In the above mentioned notebook I have - in contradiction to what I have explained in the initial post - extended the algorithm to allocate sats on a path in a way such that the allocated amount maximizes the expected number of delivered sats. (instead of the partial payment reaching a certain probability threshold as initially suggested)

Thanks for looking into this!

While ldk with default settings seems to select 25% of min capacity along the candidate path and eclair seems to choose randomly between 20% and 100% of that bottleneck (which statistically is 60% on average) preliminary results in a simulated setting indicate that LDK splits a bit too aggressively while eclair splits not aggressively enough.

Hm, I think generally we may want to double-check our MPP logic a bit more fundamentally in the future or at least give other models a shot which we then can A:B test with. However, as a short-term improvement, we could consider reverting https://github.com/lightningdevkit/rust-lightning/pull/1610/commits/ff8d3f7ba454b957a22f80f2ccb1dcef81e470e5, i.e., go back to defaulting to 50% channel saturation?

@renepickhardt Would your simulations indicate that this is preferable over 25%?

[renepickhardt]

I can certainly run the experiments at some point in time with different percentages. But to be fair: I am using synthetic data in an simulated environment anyway and a lot of this depends on the choice of the probability distribution for the liquidity of the synthetic data.

As you may have seen I provided a rough patch for eclair that shows how easy it is to compute the allocation for a partial payment based on the maximum expected value instead of a fixed or random value. That patch is less than 10 lines of code. I assume it would be similarly easy to do in LDK as you should also have all the necessary data available at the moment when you compute the allocation.
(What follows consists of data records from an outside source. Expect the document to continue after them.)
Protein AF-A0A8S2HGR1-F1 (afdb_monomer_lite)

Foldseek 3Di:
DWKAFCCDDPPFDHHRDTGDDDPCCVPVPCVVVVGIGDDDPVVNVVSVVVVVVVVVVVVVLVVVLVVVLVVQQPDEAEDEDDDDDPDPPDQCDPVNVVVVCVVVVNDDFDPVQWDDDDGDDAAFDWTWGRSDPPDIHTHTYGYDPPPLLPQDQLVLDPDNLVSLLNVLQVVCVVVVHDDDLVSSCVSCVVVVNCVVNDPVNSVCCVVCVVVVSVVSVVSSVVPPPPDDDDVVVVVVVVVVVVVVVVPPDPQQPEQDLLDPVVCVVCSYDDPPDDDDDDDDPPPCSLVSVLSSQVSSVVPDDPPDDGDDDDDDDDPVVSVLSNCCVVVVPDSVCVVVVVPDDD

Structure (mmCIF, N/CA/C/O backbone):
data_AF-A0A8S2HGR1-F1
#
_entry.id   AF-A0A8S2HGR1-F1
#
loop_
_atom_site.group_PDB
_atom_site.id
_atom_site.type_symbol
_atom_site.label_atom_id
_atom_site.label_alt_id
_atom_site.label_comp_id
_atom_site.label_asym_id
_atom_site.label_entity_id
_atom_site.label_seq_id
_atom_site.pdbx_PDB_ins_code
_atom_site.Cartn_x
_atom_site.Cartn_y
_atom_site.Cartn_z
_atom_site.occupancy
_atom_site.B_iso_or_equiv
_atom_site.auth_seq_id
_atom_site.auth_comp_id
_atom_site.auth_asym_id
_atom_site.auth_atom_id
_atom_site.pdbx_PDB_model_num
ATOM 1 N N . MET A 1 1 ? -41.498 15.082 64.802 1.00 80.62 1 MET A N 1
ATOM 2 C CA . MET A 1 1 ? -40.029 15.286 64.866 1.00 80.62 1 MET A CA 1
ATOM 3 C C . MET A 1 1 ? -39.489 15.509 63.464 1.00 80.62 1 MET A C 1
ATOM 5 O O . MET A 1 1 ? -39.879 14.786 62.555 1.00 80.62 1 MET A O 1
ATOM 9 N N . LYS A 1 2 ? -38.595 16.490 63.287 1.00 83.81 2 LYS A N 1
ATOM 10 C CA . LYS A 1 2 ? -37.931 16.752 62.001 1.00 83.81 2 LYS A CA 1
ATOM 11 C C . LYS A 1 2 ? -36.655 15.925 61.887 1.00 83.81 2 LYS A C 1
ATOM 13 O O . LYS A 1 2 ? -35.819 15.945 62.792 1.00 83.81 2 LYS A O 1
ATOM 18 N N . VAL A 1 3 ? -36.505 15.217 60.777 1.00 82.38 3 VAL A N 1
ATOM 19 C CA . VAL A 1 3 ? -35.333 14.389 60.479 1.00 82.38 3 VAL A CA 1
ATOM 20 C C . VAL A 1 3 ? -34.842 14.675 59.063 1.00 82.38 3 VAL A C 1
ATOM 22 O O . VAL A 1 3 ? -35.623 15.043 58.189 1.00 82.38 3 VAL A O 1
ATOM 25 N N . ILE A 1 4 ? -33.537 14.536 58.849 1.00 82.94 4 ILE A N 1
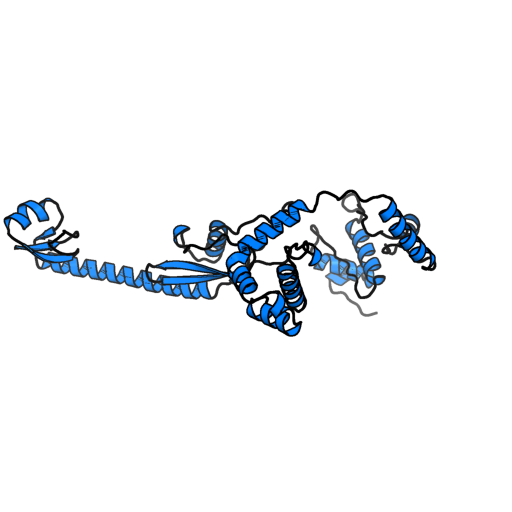ATOM 26 C CA . ILE A 1 4 ? -32.879 14.675 57.548 1.00 82.94 4 ILE A CA 1
ATOM 27 C C . ILE A 1 4 ? -32.605 13.270 57.025 1.00 82.94 4 ILE A C 1
ATOM 29 O O . ILE A 1 4 ? -31.868 12.520 57.667 1.00 82.94 4 ILE A O 1
ATOM 33 N N . LEU A 1 5 ? -33.185 12.904 55.885 1.00 81.44 5 LEU A N 1
ATOM 34 C CA . LEU A 1 5 ? -32.988 11.585 55.283 1.00 81.44 5 LEU A CA 1
ATOM 35 C C . LEU A 1 5 ? -31.607 11.491 54.615 1.00 81.44 5 LEU A C 1
ATOM 37 O O . LEU A 1 5 ? -31.251 12.333 53.799 1.00 81.44 5 LEU A O 1
ATOM 41 N N . LEU A 1 6 ? -30.836 10.447 54.924 1.00 78.56 6 LEU A N 1
ATOM 42 C CA . LEU A 1 6 ? -29.546 10.149 54.281 1.00 78.56 6 LEU A CA 1
ATOM 43 C C . LEU A 1 6 ? -29.682 9.173 53.104 1.00 78.56 6 LEU A C 1
ATOM 45 O O . LEU A 1 6 ? -28.788 9.075 52.267 1.00 78.56 6 LEU A O 1
ATOM 49 N N . LYS A 1 7 ? -30.784 8.420 53.056 1.00 76.19 7 LYS A N 1
ATOM 50 C CA . LYS A 1 7 ? -31.121 7.460 51.999 1.00 76.19 7 LYS A CA 1
ATOM 51 C C . LYS A 1 7 ? -32.593 7.621 51.626 1.00 76.19 7 LYS A C 1
ATOM 53 O O . LYS A 1 7 ? -33.381 8.099 52.437 1.00 76.19 7 LYS A O 1
ATOM 58 N N . GLU A 1 8 ? -32.957 7.235 50.409 1.00 79.38 8 GLU A N 1
ATOM 59 C CA . GLU A 1 8 ? -34.348 7.276 49.960 1.00 79.38 8 GLU A CA 1
ATOM 60 C C . GLU A 1 8 ? -35.175 6.251 50.743 1.00 79.38 8 GLU A C 1
ATOM 62 O O . GLU A 1 8 ? -34.776 5.092 50.879 1.00 79.38 8 GLU A O 1
ATOM 67 N N . VAL A 1 9 ? -36.319 6.683 51.276 1.00 79.00 9 VAL A N 1
ATOM 68 C CA . VAL A 1 9 ? -37.239 5.818 52.021 1.00 79.00 9 VAL A CA 1
ATOM 69 C C . VAL A 1 9 ? -38.609 5.913 51.367 1.00 79.00 9 VAL A C 1
ATOM 71 O O . VAL A 1 9 ? -39.228 6.980 51.327 1.00 79.00 9 VAL A O 1
ATOM 74 N N . ALA A 1 10 ? -39.087 4.781 50.848 1.00 75.19 10 ALA A N 1
ATOM 75 C CA . ALA A 1 10 ? -40.359 4.694 50.144 1.00 75.19 10 ALA A CA 1
ATOM 76 C C . ALA A 1 10 ? -41.505 5.277 50.993 1.00 75.19 10 ALA A C 1
ATOM 78 O O . ALA A 1 10 ? -41.668 4.911 52.156 1.00 75.19 10 ALA A O 1
ATOM 79 N N . LYS A 1 11 ? -42.309 6.166 50.389 1.00 75.50 11 LYS A N 1
ATOM 80 C CA . LYS A 1 11 ? -43.443 6.891 51.006 1.00 75.50 11 LYS A CA 1
ATOM 81 C C . LYS A 1 11 ? -43.089 7.940 52.077 1.00 75.50 11 LYS A C 1
ATOM 83 O O . LYS A 1 11 ? -44.012 8.502 52.657 1.00 75.50 11 LYS A O 1
ATOM 88 N N . VAL A 1 12 ? -41.807 8.222 52.331 1.00 76.75 12 VAL A N 1
ATOM 89 C CA . VAL A 1 12 ? -41.376 9.226 53.327 1.00 76.75 12 VAL A CA 1
ATOM 90 C C . VAL A 1 12 ? -40.705 10.431 52.666 1.00 76.75 12 VAL A C 1
ATOM 92 O O . VAL A 1 12 ? -41.078 11.556 52.969 1.00 76.75 12 VAL A O 1
ATOM 95 N N . GLY A 1 13 ? -39.748 10.220 51.758 1.00 78.12 13 GLY A N 1
ATOM 96 C CA . GLY A 1 13 ? -39.049 11.319 51.082 1.00 78.12 13 GLY A CA 1
ATOM 97 C C . GLY A 1 13 ? -37.760 10.887 50.382 1.00 78.12 13 GLY A C 1
ATOM 98 O O . GLY A 1 13 ? -37.345 9.724 50.474 1.00 78.12 13 GLY A O 1
ATOM 99 N N . LYS A 1 14 ? -37.134 11.828 49.669 1.00 77.69 14 LYS A N 1
ATOM 100 C CA . LYS A 1 14 ? -35.889 11.615 48.914 1.00 77.69 14 LYS A CA 1
ATOM 101 C C . LYS A 1 14 ? -34.643 11.864 49.774 1.00 77.69 14 LYS A C 1
ATOM 103 O O . LYS A 1 14 ? -34.700 12.418 50.869 1.00 77.69 14 LYS A O 1
ATOM 108 N N . VAL A 1 15 ? -33.488 11.434 49.263 1.00 76.75 15 VAL A N 1
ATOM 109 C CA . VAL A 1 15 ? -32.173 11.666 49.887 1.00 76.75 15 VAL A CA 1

Thus I think it might actually be less effort to just write a similar patch for LDK and confirm the better performance in comparison to the current scheme on mainnet instead of guessing / fine tuning a parameter for a scheme that may be exchanged eventually anyway.

[TheBlueMatt]

Nice! After #2551 lands (hopefully this week), we should think about letting the scorer, rather than the router, make MPP splitting decisions. This would both simplify the router, letting us more easily experiment here, and give us potentially more information when we make those decisions, especially around current available liquidity.